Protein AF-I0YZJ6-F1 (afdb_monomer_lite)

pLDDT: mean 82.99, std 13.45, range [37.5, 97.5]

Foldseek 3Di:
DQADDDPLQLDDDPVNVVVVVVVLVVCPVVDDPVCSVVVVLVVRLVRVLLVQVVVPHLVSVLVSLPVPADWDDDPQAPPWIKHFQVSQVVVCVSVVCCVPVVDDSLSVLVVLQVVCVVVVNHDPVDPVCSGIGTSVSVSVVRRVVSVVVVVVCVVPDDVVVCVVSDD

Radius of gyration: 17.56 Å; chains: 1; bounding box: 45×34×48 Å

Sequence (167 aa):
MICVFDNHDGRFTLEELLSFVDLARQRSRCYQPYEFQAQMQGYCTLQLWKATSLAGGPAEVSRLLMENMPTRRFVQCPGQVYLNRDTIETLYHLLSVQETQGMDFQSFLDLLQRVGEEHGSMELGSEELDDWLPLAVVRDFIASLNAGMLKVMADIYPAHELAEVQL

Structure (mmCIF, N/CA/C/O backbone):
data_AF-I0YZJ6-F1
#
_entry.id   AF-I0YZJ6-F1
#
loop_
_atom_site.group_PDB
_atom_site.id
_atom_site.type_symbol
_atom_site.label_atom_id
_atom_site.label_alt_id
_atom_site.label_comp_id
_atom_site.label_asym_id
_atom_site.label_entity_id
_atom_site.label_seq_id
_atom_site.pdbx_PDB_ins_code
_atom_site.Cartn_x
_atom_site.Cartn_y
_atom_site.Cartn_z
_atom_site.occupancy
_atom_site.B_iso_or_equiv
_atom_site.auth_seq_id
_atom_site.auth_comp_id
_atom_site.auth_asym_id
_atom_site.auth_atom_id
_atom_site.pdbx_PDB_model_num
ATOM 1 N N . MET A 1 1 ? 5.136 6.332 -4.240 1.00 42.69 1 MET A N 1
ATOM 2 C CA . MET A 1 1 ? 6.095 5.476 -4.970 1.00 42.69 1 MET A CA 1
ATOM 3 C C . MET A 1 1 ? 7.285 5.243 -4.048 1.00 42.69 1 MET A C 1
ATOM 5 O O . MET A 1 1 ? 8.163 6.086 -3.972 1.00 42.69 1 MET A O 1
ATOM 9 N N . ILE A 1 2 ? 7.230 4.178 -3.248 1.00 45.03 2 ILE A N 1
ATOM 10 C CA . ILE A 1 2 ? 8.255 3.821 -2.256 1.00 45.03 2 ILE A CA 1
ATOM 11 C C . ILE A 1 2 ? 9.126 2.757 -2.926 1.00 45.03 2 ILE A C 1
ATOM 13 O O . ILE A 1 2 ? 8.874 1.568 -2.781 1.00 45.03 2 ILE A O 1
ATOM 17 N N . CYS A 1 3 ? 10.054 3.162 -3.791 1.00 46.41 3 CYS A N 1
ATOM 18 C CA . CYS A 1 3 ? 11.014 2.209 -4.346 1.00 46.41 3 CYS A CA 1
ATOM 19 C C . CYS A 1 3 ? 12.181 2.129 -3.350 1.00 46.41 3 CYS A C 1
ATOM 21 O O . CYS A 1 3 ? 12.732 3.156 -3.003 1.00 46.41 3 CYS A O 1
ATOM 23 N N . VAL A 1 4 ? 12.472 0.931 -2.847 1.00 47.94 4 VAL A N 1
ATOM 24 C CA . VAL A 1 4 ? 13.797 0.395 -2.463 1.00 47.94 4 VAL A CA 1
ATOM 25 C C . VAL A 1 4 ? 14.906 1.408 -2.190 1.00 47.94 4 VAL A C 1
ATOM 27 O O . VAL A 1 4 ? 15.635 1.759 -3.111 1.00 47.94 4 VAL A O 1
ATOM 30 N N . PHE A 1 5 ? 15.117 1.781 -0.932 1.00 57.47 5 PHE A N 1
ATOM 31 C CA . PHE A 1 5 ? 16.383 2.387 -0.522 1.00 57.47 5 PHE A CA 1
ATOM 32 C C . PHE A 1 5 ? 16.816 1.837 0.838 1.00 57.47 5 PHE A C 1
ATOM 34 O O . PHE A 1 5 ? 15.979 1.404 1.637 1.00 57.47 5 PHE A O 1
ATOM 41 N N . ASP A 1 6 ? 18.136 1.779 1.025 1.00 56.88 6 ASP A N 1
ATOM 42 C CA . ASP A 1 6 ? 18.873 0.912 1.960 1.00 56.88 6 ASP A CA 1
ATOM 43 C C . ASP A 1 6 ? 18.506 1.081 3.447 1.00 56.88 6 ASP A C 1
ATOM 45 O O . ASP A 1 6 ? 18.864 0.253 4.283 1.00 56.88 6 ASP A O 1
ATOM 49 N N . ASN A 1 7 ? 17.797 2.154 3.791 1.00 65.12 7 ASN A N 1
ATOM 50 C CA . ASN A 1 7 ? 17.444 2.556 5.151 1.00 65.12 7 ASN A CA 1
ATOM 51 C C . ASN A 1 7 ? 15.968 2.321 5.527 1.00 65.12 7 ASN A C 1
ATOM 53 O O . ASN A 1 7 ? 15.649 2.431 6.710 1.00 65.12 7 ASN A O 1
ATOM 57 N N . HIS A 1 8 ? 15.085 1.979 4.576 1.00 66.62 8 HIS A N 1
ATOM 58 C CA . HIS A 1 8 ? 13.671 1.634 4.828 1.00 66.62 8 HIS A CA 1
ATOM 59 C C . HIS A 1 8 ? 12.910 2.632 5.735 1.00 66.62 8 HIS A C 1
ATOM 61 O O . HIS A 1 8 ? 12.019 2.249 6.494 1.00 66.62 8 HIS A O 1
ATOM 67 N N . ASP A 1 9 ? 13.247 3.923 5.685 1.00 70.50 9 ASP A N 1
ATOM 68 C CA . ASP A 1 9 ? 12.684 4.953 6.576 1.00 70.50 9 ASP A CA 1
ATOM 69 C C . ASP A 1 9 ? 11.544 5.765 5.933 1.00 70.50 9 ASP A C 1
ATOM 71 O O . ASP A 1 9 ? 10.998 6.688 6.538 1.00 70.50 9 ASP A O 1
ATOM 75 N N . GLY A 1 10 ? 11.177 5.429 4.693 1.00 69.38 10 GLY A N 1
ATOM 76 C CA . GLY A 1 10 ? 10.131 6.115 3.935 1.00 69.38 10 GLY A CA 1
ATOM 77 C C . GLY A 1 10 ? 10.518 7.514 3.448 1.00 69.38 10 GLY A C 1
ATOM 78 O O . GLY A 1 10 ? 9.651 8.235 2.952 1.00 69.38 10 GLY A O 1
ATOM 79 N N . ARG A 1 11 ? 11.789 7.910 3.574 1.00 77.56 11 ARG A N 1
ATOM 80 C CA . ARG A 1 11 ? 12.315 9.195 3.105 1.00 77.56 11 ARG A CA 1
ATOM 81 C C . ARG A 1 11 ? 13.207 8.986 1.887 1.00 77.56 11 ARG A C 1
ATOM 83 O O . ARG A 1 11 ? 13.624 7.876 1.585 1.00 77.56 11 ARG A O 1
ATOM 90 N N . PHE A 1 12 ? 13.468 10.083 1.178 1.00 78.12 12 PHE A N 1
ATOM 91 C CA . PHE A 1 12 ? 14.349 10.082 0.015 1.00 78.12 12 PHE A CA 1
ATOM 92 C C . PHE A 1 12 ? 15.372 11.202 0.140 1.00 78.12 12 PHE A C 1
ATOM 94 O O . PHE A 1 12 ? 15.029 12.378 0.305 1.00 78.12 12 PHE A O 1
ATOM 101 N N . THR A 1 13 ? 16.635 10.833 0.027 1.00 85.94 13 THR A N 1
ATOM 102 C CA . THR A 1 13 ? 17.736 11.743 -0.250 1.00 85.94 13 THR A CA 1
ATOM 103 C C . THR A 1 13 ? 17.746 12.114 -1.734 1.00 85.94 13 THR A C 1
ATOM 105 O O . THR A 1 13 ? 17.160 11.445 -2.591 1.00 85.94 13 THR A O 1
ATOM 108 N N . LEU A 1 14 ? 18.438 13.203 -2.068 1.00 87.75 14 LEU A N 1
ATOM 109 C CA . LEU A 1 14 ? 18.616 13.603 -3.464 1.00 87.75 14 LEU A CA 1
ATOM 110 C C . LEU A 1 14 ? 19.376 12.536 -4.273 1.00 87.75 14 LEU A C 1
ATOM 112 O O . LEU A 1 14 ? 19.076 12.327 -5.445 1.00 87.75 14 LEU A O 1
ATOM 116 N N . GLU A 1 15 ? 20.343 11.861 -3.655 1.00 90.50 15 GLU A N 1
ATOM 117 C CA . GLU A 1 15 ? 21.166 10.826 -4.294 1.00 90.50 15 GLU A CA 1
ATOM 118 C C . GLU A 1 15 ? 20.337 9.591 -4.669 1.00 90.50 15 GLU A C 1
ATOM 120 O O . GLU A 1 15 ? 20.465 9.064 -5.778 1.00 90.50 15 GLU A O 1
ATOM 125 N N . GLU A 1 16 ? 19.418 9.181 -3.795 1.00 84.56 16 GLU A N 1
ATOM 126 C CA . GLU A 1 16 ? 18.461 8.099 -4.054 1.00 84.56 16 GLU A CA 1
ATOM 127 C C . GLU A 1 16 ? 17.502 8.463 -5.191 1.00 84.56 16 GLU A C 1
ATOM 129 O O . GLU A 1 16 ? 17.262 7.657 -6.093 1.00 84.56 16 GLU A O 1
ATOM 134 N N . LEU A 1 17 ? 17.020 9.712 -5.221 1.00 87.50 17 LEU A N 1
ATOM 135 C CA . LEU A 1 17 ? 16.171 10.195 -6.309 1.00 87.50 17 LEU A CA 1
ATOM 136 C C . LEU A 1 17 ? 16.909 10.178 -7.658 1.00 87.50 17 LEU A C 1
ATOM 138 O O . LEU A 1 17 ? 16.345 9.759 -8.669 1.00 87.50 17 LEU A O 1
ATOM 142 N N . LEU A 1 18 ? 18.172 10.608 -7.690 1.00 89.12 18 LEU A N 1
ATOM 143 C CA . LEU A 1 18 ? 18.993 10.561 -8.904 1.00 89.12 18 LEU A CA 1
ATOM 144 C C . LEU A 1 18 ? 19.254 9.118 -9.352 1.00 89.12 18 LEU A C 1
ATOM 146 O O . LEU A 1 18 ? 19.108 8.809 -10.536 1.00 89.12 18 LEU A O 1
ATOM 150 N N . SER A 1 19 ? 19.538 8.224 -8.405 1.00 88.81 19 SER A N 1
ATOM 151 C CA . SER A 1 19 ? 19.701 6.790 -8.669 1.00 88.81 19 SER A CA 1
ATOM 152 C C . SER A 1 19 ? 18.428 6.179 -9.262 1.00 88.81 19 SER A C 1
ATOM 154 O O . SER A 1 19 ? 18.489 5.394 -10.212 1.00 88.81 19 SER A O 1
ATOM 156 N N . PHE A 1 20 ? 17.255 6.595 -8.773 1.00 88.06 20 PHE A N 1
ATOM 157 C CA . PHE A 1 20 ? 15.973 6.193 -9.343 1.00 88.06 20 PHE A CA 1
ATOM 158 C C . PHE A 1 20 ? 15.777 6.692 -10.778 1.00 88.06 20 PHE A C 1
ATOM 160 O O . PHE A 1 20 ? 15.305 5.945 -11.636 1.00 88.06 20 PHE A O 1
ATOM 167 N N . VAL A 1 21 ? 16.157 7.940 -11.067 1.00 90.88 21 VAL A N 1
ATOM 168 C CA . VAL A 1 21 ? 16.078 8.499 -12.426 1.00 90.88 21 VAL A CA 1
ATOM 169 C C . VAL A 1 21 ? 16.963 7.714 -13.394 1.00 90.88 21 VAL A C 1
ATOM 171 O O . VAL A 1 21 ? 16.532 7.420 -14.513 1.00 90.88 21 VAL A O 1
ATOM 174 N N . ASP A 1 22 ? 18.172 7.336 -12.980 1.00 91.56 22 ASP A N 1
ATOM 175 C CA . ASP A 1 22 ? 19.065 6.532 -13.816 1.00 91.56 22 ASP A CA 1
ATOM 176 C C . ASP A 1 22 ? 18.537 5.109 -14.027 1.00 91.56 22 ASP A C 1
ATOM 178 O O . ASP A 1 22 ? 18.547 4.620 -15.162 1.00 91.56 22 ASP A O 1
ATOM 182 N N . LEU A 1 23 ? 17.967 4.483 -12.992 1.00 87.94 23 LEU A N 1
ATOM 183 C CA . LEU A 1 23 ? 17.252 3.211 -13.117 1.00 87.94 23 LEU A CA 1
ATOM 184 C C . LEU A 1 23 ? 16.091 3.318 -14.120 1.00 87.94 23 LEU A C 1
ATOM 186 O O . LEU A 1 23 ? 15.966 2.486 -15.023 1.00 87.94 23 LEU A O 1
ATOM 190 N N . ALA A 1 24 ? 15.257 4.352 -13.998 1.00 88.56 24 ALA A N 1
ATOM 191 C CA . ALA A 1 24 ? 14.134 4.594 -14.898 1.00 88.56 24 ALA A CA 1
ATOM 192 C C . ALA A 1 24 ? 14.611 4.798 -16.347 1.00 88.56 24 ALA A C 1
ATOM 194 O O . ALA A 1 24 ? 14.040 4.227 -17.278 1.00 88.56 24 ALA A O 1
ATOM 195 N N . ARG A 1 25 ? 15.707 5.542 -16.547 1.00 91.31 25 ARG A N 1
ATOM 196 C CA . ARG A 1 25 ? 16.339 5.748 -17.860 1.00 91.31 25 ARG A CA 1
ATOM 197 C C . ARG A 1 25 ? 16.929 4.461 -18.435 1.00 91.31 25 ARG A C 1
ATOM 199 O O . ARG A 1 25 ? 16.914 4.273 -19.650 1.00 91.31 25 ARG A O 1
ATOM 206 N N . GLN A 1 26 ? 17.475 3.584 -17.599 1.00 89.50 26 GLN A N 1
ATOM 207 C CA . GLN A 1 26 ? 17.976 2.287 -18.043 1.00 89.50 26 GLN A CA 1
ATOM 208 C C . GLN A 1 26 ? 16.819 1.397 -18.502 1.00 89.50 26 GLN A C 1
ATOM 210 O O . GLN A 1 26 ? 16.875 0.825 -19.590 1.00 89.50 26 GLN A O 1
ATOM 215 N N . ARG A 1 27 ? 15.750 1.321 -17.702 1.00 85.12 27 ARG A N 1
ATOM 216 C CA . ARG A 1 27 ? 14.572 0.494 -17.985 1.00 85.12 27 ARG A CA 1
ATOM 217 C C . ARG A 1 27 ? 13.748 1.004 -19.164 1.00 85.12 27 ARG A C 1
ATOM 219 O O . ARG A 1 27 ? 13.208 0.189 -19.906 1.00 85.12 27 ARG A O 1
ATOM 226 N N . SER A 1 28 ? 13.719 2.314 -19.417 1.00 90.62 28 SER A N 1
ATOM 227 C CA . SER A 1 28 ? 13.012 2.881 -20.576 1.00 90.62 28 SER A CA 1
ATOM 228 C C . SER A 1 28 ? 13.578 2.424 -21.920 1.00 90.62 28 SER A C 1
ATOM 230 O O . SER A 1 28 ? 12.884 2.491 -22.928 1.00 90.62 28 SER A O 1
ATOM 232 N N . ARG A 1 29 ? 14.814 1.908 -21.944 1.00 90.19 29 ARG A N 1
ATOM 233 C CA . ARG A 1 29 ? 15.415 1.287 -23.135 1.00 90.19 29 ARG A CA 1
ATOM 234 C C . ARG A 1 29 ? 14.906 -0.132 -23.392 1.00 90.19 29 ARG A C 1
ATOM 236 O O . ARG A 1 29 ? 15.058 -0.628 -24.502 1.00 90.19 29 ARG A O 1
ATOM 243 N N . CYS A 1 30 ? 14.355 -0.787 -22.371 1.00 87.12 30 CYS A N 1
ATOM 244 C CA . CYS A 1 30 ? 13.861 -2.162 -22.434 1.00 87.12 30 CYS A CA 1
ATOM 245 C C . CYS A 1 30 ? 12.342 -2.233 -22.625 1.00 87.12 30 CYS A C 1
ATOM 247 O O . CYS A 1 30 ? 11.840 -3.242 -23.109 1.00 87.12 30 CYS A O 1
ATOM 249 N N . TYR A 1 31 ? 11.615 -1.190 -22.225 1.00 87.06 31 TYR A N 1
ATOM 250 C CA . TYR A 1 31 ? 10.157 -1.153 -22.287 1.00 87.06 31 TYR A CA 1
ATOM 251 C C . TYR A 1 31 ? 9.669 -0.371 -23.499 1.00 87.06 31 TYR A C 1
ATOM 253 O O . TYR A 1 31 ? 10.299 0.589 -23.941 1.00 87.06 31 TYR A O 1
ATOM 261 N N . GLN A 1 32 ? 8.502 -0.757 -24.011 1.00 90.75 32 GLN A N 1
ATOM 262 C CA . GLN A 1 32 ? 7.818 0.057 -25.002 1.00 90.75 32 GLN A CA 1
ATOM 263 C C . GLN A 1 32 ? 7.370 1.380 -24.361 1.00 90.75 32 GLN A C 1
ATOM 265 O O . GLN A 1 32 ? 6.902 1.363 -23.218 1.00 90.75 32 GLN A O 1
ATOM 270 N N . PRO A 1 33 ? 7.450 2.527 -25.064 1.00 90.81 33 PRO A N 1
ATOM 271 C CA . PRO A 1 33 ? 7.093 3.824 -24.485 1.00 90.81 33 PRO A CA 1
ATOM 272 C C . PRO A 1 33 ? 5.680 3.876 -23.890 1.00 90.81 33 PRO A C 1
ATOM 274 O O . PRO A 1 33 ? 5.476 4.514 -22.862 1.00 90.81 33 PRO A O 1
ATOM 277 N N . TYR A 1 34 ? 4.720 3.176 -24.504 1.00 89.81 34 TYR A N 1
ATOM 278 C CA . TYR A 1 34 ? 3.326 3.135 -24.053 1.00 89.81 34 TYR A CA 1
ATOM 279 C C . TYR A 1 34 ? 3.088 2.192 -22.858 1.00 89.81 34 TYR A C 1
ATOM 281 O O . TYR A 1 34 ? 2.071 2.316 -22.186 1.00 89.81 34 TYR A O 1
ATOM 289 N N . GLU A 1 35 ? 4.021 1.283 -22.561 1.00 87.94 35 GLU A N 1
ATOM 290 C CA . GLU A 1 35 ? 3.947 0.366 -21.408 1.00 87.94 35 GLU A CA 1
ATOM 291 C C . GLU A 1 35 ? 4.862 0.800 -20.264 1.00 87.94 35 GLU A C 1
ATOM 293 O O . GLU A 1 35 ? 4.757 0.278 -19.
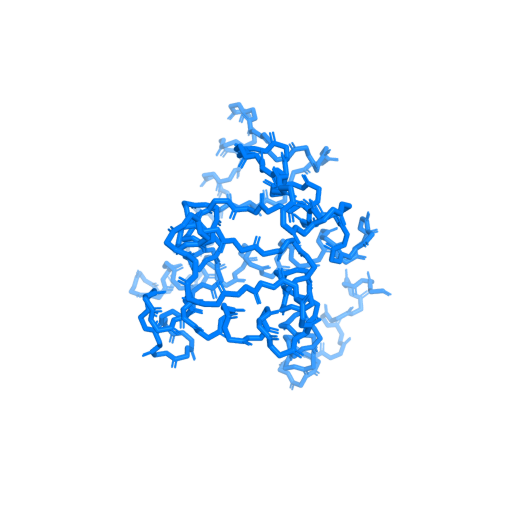155 1.00 87.94 35 GLU A O 1
ATOM 298 N N . PHE A 1 36 ? 5.767 1.749 -20.519 1.00 86.50 36 PHE A N 1
ATOM 299 C CA . PHE A 1 36 ? 6.834 2.128 -19.600 1.00 86.50 36 PHE A CA 1
ATOM 300 C C . PHE A 1 36 ? 6.317 2.443 -18.195 1.00 86.50 36 PHE A C 1
ATOM 302 O O . PHE A 1 36 ? 6.869 1.939 -17.221 1.00 86.50 36 PHE A O 1
ATOM 309 N N . GLN A 1 37 ? 5.247 3.234 -18.087 1.00 85.56 37 GLN A N 1
ATOM 310 C CA . GLN A 1 37 ? 4.668 3.607 -16.798 1.00 85.56 37 GLN A CA 1
ATOM 311 C C . GLN A 1 37 ? 4.161 2.383 -16.026 1.00 85.56 37 GLN A C 1
ATOM 313 O O . GLN A 1 37 ? 4.533 2.205 -14.868 1.00 85.56 37 GLN A O 1
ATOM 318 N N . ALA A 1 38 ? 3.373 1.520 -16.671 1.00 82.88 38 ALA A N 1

● ● ● ● ●

GOAL OF THE EXERCISE »
Give the exact lines, and only those, from the line containing "ATOM 116 N N" through the line containing "ATOM 126 C CA" in the entries above.

RESPONSE AREA »
ATOM 116 N N . GLU A 1 15 ? 20.343 11.861 -3.655 1.00 90.50 15 GLU A N 1
ATOM 117 C CA . GLU A 1 15 ? 21.166 10.826 -4.294 1.00 90.50 15 GLU A CA 1
ATOM 118 C C . GLU A 1 15 ? 20.337 9.591 -4.669 1.00 90.50 15 GLU A C 1
ATOM 120 O O . GLU A 1 15 ? 20.465 9.064 -5.778 1.00 90.50 15 GLU A O 1
ATOM 125 N N . GLU A 1 16 ? 19.418 9.181 -3.795 1.00 84.56 16 GLU A N 1
ATOM 126 C CA . GLU A 1 16 ? 18.461 8.099 -4.054 1.00 84.56 16 GLU A CA 1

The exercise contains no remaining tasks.